For similar reasons, the Center for International Policy's (CIP) calls for increased "engagement" with North Korea make no sense. Such engagement was attempted during the "Sunshine Policy" era of South Korea, and led to nothing apart from broken promises on the part of the DPRK. On the other hand, a military attack on the regime would also be folly. Besides a nuclear arsenal, North Korea has substantial anti-aircraft defenses and an army that can be backed by millions of reservist soldiers to defend against an outside attack, which would likely only unite the population behind the government.
Instead -- and this is said with a degree of hesitation -- might it be better if the U.S. government canceled any plans to send aid to North Korea, and tried to convince South Korea, as well, to suspend aid?
An induced famine, in the absence of aid, could spark an uprising, as we have been seeing in the Middle East.

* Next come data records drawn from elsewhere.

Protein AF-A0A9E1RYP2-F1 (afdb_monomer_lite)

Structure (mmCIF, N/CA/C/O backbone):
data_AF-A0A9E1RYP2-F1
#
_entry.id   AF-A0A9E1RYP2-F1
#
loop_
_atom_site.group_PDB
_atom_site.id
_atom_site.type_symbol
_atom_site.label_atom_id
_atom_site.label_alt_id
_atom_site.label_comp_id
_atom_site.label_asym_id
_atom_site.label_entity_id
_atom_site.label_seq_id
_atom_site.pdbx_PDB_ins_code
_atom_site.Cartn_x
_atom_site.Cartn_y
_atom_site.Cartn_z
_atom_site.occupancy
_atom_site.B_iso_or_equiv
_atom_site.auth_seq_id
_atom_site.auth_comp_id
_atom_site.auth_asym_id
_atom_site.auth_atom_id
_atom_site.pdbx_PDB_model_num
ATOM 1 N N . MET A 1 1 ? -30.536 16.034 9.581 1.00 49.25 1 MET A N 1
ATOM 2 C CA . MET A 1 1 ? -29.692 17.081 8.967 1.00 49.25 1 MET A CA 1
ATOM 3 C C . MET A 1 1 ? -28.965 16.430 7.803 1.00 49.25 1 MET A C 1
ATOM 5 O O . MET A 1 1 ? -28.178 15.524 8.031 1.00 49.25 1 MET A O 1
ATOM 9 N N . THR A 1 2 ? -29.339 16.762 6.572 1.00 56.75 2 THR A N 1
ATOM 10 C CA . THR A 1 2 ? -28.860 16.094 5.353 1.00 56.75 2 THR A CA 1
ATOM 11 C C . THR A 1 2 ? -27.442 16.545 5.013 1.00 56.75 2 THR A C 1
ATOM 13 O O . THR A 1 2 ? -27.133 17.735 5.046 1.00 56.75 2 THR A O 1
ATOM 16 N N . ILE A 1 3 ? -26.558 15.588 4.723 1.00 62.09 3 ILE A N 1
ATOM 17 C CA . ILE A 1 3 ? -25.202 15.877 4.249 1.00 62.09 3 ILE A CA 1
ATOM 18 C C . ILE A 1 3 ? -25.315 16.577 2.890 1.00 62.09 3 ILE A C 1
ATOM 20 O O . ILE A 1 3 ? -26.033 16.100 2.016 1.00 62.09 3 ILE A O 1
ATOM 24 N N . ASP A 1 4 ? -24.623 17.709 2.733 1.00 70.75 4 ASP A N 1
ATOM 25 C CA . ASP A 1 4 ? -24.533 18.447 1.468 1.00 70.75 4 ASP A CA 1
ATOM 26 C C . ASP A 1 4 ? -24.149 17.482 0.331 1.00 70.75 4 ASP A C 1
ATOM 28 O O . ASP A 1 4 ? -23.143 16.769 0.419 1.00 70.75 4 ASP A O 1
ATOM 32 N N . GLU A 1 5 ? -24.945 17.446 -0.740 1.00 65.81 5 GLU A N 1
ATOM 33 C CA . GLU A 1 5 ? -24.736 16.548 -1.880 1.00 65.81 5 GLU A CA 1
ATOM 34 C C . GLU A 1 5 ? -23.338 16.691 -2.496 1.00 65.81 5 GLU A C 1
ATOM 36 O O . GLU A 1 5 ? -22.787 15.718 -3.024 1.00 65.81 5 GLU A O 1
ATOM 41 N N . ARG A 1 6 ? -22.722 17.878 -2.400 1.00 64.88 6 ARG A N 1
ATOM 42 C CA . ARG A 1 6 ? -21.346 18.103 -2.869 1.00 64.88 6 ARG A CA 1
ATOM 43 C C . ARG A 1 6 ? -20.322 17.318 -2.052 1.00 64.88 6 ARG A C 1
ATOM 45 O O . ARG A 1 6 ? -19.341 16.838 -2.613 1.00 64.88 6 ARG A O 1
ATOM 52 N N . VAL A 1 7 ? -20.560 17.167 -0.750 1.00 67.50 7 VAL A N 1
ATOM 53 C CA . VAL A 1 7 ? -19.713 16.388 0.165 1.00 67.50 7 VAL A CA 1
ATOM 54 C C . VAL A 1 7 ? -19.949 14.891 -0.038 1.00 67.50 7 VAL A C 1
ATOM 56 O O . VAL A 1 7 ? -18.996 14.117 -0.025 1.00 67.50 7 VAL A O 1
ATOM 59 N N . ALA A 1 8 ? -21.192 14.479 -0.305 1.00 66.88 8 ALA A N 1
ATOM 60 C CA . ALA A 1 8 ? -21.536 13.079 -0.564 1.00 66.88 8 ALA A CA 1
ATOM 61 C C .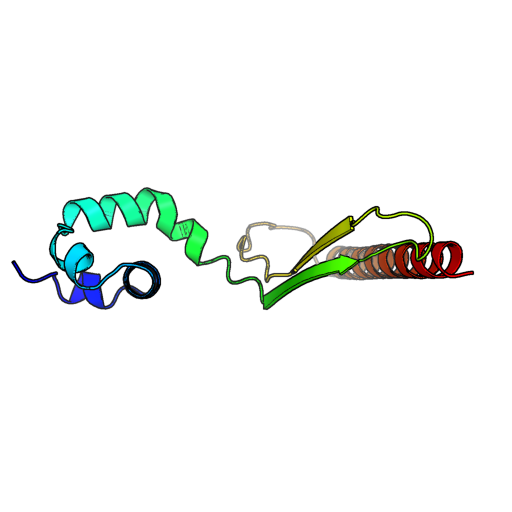 ALA A 1 8 ? -20.915 12.522 -1.862 1.00 66.88 8 ALA A C 1
ATOM 63 O O . ALA A 1 8 ? -20.601 11.334 -1.941 1.00 66.88 8 ALA A O 1
ATOM 64 N N . ARG A 1 9 ? -20.710 13.369 -2.881 1.00 70.62 9 ARG A N 1
ATOM 65 C CA . ARG A 1 9 ? -20.059 12.979 -4.148 1.00 70.62 9 ARG A CA 1
ATOM 66 C C . ARG A 1 9 ? -18.531 12.936 -4.078 1.00 70.62 9 ARG A C 1
ATOM 68 O O . ARG A 1 9 ? -17.898 12.552 -5.061 1.00 70.62 9 ARG A O 1
ATOM 75 N N . ASP A 1 10 ? -17.930 13.326 -2.958 1.00 73.56 10 ASP A N 1
ATOM 76 C CA . ASP A 1 10 ? -16.481 13.305 -2.808 1.00 73.56 10 ASP A CA 1
ATOM 77 C C . ASP A 1 10 ? -15.954 11.850 -2.720 1.00 73.56 10 ASP A C 1
ATOM 79 O O . ASP A 1 10 ? -16.409 11.084 -1.864 1.00 73.56 10 ASP A O 1
ATOM 83 N N . PRO A 1 11 ? -14.994 11.439 -3.575 1.00 72.12 11 PRO A N 1
ATOM 84 C CA . PRO A 1 11 ? -14.495 10.062 -3.603 1.00 72.12 11 PRO A CA 1
ATOM 85 C C . PRO A 1 11 ? -13.877 9.590 -2.281 1.00 72.12 11 PRO A C 1
ATOM 87 O O . PRO A 1 11 ? -14.032 8.422 -1.925 1.00 72.12 11 PRO A O 1
ATOM 90 N N . PHE A 1 12 ? -13.199 10.486 -1.552 1.00 74.56 12 PHE A N 1
ATOM 91 C CA . PHE A 1 12 ? -12.620 10.183 -0.242 1.00 74.56 12 PHE A CA 1
ATOM 92 C C . PHE A 1 12 ? -13.730 9.905 0.769 1.00 74.56 12 PHE A C 1
ATOM 94 O O . PHE A 1 12 ? -13.715 8.881 1.449 1.00 74.56 12 PHE A O 1
ATOM 101 N N . ILE A 1 13 ? -14.725 10.791 0.815 1.00 74.38 13 ILE A N 1
ATOM 102 C CA . ILE A 1 13 ? -15.856 10.692 1.739 1.00 74.38 13 ILE A CA 1
ATOM 103 C C . ILE A 1 13 ? -16.654 9.413 1.480 1.00 74.38 13 ILE A C 1
ATOM 105 O O . ILE A 1 13 ? -16.988 8.695 2.421 1.00 74.38 13 ILE A O 1
ATOM 109 N N . ARG A 1 14 ? -16.887 9.071 0.211 1.00 76.06 14 ARG A N 1
ATOM 110 C CA . ARG A 1 14 ? -17.593 7.845 -0.173 1.00 76.06 14 ARG A CA 1
ATOM 111 C C . ARG A 1 14 ? -16.868 6.580 0.297 1.00 76.06 14 ARG A C 1
ATOM 113 O O . ARG A 1 14 ? -17.477 5.757 0.973 1.00 76.06 14 ARG A O 1
ATOM 120 N N . GLN A 1 15 ? -15.572 6.451 0.005 1.00 75.44 15 GLN A N 1
ATOM 121 C CA . GLN A 1 15 ? -14.775 5.294 0.444 1.00 75.44 15 GLN A CA 1
ATOM 122 C C . GLN A 1 15 ? -14.643 5.216 1.970 1.00 75.44 15 GLN A C 1
ATOM 124 O O . GLN A 1 15 ? -14.639 4.128 2.547 1.00 75.44 15 GLN A O 1
ATOM 129 N N . PHE A 1 16 ? -14.544 6.367 2.635 1.00 76.19 16 PHE A N 1
ATOM 130 C CA . PHE A 1 16 ? -14.487 6.452 4.090 1.00 76.19 16 PHE A CA 1
ATOM 131 C C . PHE A 1 16 ? -15.788 5.944 4.730 1.00 76.19 16 PHE A C 1
ATOM 133 O O . PHE A 1 16 ? -15.751 5.113 5.638 1.00 76.19 16 PHE A O 1
ATOM 140 N N . PHE A 1 17 ? -16.944 6.371 4.214 1.00 79.62 17 PHE A N 1
ATOM 141 C CA . PHE A 1 17 ? -18.252 5.985 4.742 1.00 79.62 17 PHE A CA 1
ATOM 142 C C . PHE A 1 17 ? -18.667 4.539 4.442 1.00 79.62 17 PHE A C 1
ATOM 144 O O . PHE A 1 17 ? -19.449 3.978 5.210 1.00 79.62 17 PHE A O 1
ATOM 151 N N . GLU A 1 18 ? -18.135 3.907 3.392 1.00 78.94 18 GLU A N 1
ATOM 152 C CA . GLU A 1 18 ? -18.356 2.477 3.111 1.00 78.94 18 GLU A CA 1
ATOM 153 C C . GLU A 1 18 ? -17.857 1.569 4.249 1.00 78.94 18 GLU A C 1
ATOM 155 O O . GLU A 1 18 ? -18.407 0.491 4.468 1.00 78.94 18 GLU A O 1
ATOM 160 N N . ARG A 1 19 ? -16.861 2.022 5.022 1.00 78.94 19 ARG A N 1
ATOM 161 C CA . ARG A 1 19 ? -16.293 1.286 6.166 1.00 78.94 19 ARG A CA 1
ATOM 162 C C . ARG A 1 19 ? -16.963 1.615 7.502 1.00 78.94 19 ARG A C 1
ATOM 164 O O . ARG A 1 19 ? -16.650 0.985 8.509 1.00 78.94 19 ARG A O 1
ATOM 171 N N . ILE A 1 20 ? -17.864 2.599 7.525 1.00 81.56 20 ILE A N 1
ATOM 172 C CA . ILE A 1 20 ? -18.532 3.075 8.739 1.00 81.56 20 ILE A CA 1
ATOM 173 C C . ILE A 1 20 ? -19.954 2.495 8.807 1.00 81.56 20 ILE A C 1
ATOM 175 O O . ILE A 1 20 ? -20.704 2.585 7.823 1.00 81.56 20 ILE A O 1
ATOM 179 N N . PRO A 1 21 ? -20.366 1.931 9.960 1.00 83.00 21 PRO A N 1
ATOM 180 C CA . PRO A 1 21 ? -21.735 1.469 10.173 1.00 83.00 21 PRO A CA 1
ATOM 181 C C . PRO A 1 21 ? -22.767 2.557 9.859 1.00 83.00 21 PRO A C 1
ATOM 183 O O . PRO A 1 21 ? -22.576 3.714 10.227 1.00 83.00 21 PRO A O 1
ATOM 186 N N . ALA A 1 22 ? -23.875 2.186 9.208 1.00 76.69 22 ALA A N 1
ATOM 187 C CA . ALA A 1 22 ? -24.879 3.132 8.704 1.00 76.69 22 ALA A CA 1
ATOM 188 C C . ALA A 1 22 ? -25.369 4.133 9.769 1.00 76.69 22 ALA A C 1
ATOM 190 O O . ALA A 1 22 ? -25.382 5.332 9.511 1.00 76.69 22 ALA A O 1
ATOM 191 N N . HIS A 1 23 ? -25.646 3.653 10.985 1.00 80.75 23 HIS A N 1
ATOM 192 C CA . HIS A 1 23 ? -26.110 4.475 12.108 1.00 80.75 23 HIS A CA 1
ATOM 193 C C . HIS A 1 23 ? -25.093 5.535 12.566 1.00 80.75 23 HIS A C 1
ATOM 195 O O . HIS A 1 23 ? -25.477 6.585 13.067 1.00 80.75 23 HIS A O 1
ATOM 201 N N . MET A 1 24 ? -23.792 5.297 12.370 1.00 81.12 24 MET A N 1
ATOM 202 C CA . MET A 1 24 ? -22.749 6.269 12.708 1.00 81.12 24 MET A CA 1
ATOM 203 C C . MET A 1 24 ? -22.597 7.334 11.622 1.00 81.12 24 MET A C 1
ATOM 205 O O . MET A 1 24 ? -22.171 8.448 11.920 1.00 81.12 24 MET A O 1
ATOM 209 N N . ARG A 1 25 ? -22.954 7.034 10.365 1.00 80.31 25 ARG A N 1
ATOM 210 C CA . ARG A 1 25 ? -22.743 7.966 9.244 1.00 80.31 25 ARG A CA 1
ATOM 211 C C . ARG A 1 25 ? -23.534 9.258 9.406 1.00 80.31 25 ARG A C 1
ATOM 213 O O . ARG A 1 25 ? -23.039 10.328 9.071 1.00 80.31 25 ARG A O 1
ATOM 220 N N . GLU A 1 26 ? -24.730 9.143 9.967 1.00 80.56 26 GLU A N 1
ATOM 221 C CA . GLU A 1 26 ? -25.656 10.254 10.185 1.00 80.56 26 GLU A CA 1
ATOM 222 C C . GLU A 1 26 ? -25.215 11.192 11.315 1.00 80.56 26 GLU A C 1
ATOM 224 O O . GLU A 1 26 ? -25.709 12.313 11.417 1.00 80.56 26 GLU A O 1
ATOM 229 N N . THR A 1 27 ? -24.254 10.768 12.143 1.00 85.75 27 THR A N 1
ATOM 230 C CA . THR A 1 27 ? -23.720 11.586 13.243 1.00 85.75 27 THR A CA 1
ATOM 231 C C . THR A 1 27 ? -22.651 12.582 12.786 1.00 85.75 27 THR A C 1
ATOM 233 O O . THR A 1 27 ? -22.332 13.524 13.512 1.00 85.75 27 THR A O 1
ATOM 236 N N . PHE A 1 28 ? -22.106 12.414 11.575 1.00 83.69 28 PHE A N 1
ATOM 237 C CA . PHE A 1 28 ? -21.067 13.292 11.049 1.00 83.69 28 PHE A CA 1
ATOM 238 C C . PHE A 1 28 ? -21.642 14.593 10.493 1.00 83.69 28 PHE A C 1
ATOM 240 O O . PHE A 1 28 ? -22.474 14.614 9.587 1.00 83.69 28 PHE A O 1
ATOM 247 N N . THR A 1 29 ? -21.106 15.706 10.979 1.00 86.88 29 THR A N 1
ATOM 248 C CA . THR A 1 29 ? -21.404 17.039 10.452 1.00 86.88 29 THR A CA 1
ATOM 249 C C . THR A 1 29 ? -20.496 17.393 9.266 1.00 86.88 29 THR A C 1
ATOM 251 O O . THR A 1 29 ? -19.349 16.936 9.197 1.00 86.88 29 THR A O 1
ATOM 254 N N . PRO A 1 30 ? -20.927 18.295 8.362 1.00 82.25 30 PRO A N 1
ATOM 255 C CA . PRO A 1 30 ? -20.100 18.741 7.237 1.00 82.25 30 PRO A CA 1
ATOM 256 C C . PRO A 1 30 ? -18.729 19.307 7.649 1.00 82.25 30 PRO A C 1
ATOM 258 O O . PRO A 1 30 ? -17.733 19.085 6.963 1.00 82.25 30 PRO A O 1
ATOM 261 N N . ARG A 1 31 ? -18.649 19.996 8.798 1.00 82.69 31 ARG A N 1
ATOM 262 C CA . ARG A 1 31 ? -17.385 20.540 9.330 1.00 82.69 31 ARG A CA 1
ATOM 263 C C . ARG A 1 31 ? -16.425 19.441 9.787 1.00 82.69 31 ARG A C 1
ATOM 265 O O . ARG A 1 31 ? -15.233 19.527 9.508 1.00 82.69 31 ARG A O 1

Without substantial food supplies, the armed forces could well ally with the population and turn against Kim Jong-Il.
As Park-Myeong-Ho says, "Some claim there is no possibility of revolt in North Korea, but I think, once ignited, the fire of democratization can turn around the current situation in a short period because of the collective nature of the North Korean society'."
Yes, there is the huge humanitarian problem of loss of life through famine, and violent conflict in the short-term, but the potential long-term benefits (even in terms of the loss of human life) of a collapse of the North Korean government and reunification of the Korean peninsula would surely be in everyone's greater interest.
Aymenn Jawad Al-Tamimi is a student at Brasenose College, Oxford University.